#### Record extracts ####

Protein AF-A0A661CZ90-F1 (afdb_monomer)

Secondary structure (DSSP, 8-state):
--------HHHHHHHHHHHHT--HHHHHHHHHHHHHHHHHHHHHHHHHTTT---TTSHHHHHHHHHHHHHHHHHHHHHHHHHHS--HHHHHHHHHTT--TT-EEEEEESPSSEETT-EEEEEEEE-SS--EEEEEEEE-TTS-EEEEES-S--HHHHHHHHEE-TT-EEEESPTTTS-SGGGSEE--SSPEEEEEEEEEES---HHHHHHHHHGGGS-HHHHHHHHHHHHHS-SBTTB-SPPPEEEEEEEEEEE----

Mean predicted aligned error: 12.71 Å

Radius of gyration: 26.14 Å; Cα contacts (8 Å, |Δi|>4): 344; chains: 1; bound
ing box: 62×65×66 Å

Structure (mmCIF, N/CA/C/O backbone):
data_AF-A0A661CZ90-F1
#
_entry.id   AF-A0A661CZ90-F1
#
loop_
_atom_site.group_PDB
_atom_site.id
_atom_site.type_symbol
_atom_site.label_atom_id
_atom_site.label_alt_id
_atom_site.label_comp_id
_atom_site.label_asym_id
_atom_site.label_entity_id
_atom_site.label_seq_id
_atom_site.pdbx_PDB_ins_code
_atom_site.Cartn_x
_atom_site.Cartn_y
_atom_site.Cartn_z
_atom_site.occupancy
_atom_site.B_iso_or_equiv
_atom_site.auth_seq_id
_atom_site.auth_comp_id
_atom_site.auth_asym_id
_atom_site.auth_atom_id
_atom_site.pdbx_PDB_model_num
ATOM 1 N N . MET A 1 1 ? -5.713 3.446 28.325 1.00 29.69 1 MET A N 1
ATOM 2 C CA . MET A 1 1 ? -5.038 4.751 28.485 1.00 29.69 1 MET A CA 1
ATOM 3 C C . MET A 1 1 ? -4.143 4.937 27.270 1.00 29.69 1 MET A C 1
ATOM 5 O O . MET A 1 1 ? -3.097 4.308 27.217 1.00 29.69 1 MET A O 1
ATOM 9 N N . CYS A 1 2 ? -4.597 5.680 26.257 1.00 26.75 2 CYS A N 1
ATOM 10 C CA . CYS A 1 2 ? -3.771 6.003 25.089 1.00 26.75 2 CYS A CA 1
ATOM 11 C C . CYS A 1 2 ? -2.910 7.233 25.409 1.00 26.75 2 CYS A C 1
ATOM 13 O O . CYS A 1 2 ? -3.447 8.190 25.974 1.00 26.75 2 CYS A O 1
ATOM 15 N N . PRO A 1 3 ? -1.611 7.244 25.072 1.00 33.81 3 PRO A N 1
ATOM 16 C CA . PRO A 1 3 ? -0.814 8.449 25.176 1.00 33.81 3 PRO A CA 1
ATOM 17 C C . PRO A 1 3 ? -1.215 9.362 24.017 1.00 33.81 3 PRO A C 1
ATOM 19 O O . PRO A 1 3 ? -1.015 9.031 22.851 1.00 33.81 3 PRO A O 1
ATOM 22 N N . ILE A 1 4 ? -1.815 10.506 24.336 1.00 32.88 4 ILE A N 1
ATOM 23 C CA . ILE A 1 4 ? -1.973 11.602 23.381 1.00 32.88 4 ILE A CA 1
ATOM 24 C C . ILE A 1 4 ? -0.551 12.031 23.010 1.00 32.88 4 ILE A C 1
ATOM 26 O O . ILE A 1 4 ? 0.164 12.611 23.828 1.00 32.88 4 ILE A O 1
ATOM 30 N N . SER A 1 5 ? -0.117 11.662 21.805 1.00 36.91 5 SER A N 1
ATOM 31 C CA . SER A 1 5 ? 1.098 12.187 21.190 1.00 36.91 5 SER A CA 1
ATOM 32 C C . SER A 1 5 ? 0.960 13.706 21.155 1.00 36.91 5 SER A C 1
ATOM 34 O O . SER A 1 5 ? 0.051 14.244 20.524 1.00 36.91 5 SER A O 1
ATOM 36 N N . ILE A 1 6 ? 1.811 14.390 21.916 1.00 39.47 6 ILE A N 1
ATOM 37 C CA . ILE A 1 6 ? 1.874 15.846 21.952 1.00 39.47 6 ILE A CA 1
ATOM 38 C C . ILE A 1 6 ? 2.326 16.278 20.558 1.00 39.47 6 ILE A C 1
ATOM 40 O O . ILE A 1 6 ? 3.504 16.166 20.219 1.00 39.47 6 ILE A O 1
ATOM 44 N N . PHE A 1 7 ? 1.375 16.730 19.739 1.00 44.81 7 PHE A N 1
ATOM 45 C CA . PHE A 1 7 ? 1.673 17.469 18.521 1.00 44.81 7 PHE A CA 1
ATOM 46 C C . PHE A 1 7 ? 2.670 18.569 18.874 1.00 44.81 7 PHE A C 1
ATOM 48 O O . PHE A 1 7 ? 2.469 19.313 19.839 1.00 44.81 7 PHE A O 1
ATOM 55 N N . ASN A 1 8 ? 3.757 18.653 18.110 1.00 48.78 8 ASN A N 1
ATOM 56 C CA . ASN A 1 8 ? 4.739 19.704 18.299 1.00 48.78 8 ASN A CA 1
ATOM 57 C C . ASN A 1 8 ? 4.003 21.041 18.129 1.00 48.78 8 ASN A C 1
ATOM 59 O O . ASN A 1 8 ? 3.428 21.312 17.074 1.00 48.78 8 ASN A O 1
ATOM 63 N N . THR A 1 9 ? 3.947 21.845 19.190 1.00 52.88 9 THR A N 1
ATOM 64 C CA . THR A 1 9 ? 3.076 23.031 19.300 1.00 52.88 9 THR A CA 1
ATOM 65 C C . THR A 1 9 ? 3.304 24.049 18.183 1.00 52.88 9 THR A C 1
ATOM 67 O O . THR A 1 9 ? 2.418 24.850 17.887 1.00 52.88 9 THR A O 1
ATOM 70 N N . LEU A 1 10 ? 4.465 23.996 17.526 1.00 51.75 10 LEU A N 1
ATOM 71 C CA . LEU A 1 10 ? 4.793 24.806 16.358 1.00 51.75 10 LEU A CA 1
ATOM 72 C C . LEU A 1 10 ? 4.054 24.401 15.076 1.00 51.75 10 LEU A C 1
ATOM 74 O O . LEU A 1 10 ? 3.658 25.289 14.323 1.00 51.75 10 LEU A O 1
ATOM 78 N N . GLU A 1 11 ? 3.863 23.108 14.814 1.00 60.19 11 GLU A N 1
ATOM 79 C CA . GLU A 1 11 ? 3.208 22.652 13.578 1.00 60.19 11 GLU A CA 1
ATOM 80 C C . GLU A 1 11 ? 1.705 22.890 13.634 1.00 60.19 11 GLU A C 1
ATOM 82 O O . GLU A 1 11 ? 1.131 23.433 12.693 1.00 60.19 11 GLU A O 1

####

* **What needs to be done**: Restate the records above verbatim up to and including the line containing "ATOM 30 N N".

* **Output**:
Protein AF-A0A661CZ90-F1 (afdb_monomer)

Secondary structure (DSSP, 8-state):
--------HHHHHHHHHHHHT--HHHHHHHHHHHHHHHHHHHHHHHHHTTT---TTSHHHHHHHHHHHHHHHHHHHHHHHHHHS--HHHHHHHHHTT--TT-EEEEEESPSSEETT-EEEEEEEE-SS--EEEEEEEE-TTS-EEEEES-S--HHHHHHHHEE-TT-EEEESPTTTS-SGGGSEE--SSPEEEEEEEEEES---HHHHHHHHHGGGS-HHHHHHHHHHHHHS-SBTTB-SPPPEEEEEEEEEEE----

Mean predicted aligned error: 12.71 Å

Radius of gyration: 26.14 Å; Cα contacts (8 Å, |Δi|>4): 344; chains: 1; bound
ing box: 62×65×66 Å

Structure (mmCIF, N/CA/C/O backbone):
data_AF-A0A661CZ90-F1
#
_entry.id   AF-A0A661CZ90-F1
#
loop_
_atom_site.group_PDB
_atom_site.id
_atom_site.type_symbol
_atom_site.label_atom_id
_atom_site.label_alt_id
_atom_site.label_comp_id
_atom_site.label_asym_id
_atom_site.label_entity_id
_atom_site.label_seq_id
_atom_site.pdbx_PDB_ins_code
_atom_site.Cartn_x
_atom_site.Cartn_y
_atom_site.Cartn_z
_atom_site.occupancy
_atom_site.B_iso_or_equiv
_atom_site.auth_seq_id
_atom_site.auth_comp_id
_atom_site.auth_asym_id
_atom_site.auth_atom_id
_atom_site.pdbx_PDB_model_num
ATOM 1 N N . MET A 1 1 ? -5.713 3.446 28.325 1.00 29.69 1 MET A N 1
ATOM 2 C CA . MET A 1 1 ? -5.038 4.751 28.485 1.00 29.69 1 MET A CA 1
ATOM 3 C C . MET A 1 1 ? -4.143 4.937 27.270 1.00 29.69 1 MET A C 1
ATOM 5 O O . MET A 1 1 ? -3.097 4.308 27.217 1.00 29.69 1 MET A O 1
ATOM 9 N N . CYS A 1 2 ? -4.597 5.680 26.257 1.00 26.75 2 CYS A N 1
ATOM 10 C CA . CYS A 1 2 ? -3.771 6.003 25.089 1.00 26.75 2 CYS A CA 1
ATOM 11 C C . CYS A 1 2 ? -2.910 7.233 25.409 1.00 26.75 2 CYS A C 1
ATOM 13 O O . CYS A 1 2 ? -3.447 8.190 25.974 1.00 26.75 2 CYS A O 1
ATOM 15 N N . PRO A 1 3 ? -1.611 7.244 25.072 1.00 33.81 3 PRO A N 1
ATOM 16 C CA . PRO A 1 3 ? -0.814 8.449 25.176 1.00 33.81 3 PRO A CA 1
ATOM 17 C C . PRO A 1 3 ? -1.215 9.362 24.017 1.00 33.81 3 PRO A C 1
ATOM 19 O O . PRO A 1 3 ? -1.015 9.031 22.851 1.00 33.81 3 PRO A O 1
ATOM 22 N N . ILE A 1 4 ? -1.815 10.506 24.336 1.00 32.88 4 ILE A N 1
ATOM 23 C CA . ILE A 1 4 ? -1.973 11.602 23.381 1.00 32.88 4 ILE A CA 1
ATOM 24 C C . ILE A 1 4 ? -0.551 12.031 23.010 1.00 32.88 4 ILE A C 1
ATOM 26 O O . ILE A 1 4 ? 0.164 12.611 23.828 1.00 32.88 4 ILE A O 1
ATOM 30 N N . SER A 1 5 ? -0.117 11.662 21.805 1.00 36.91 5 SER A N 1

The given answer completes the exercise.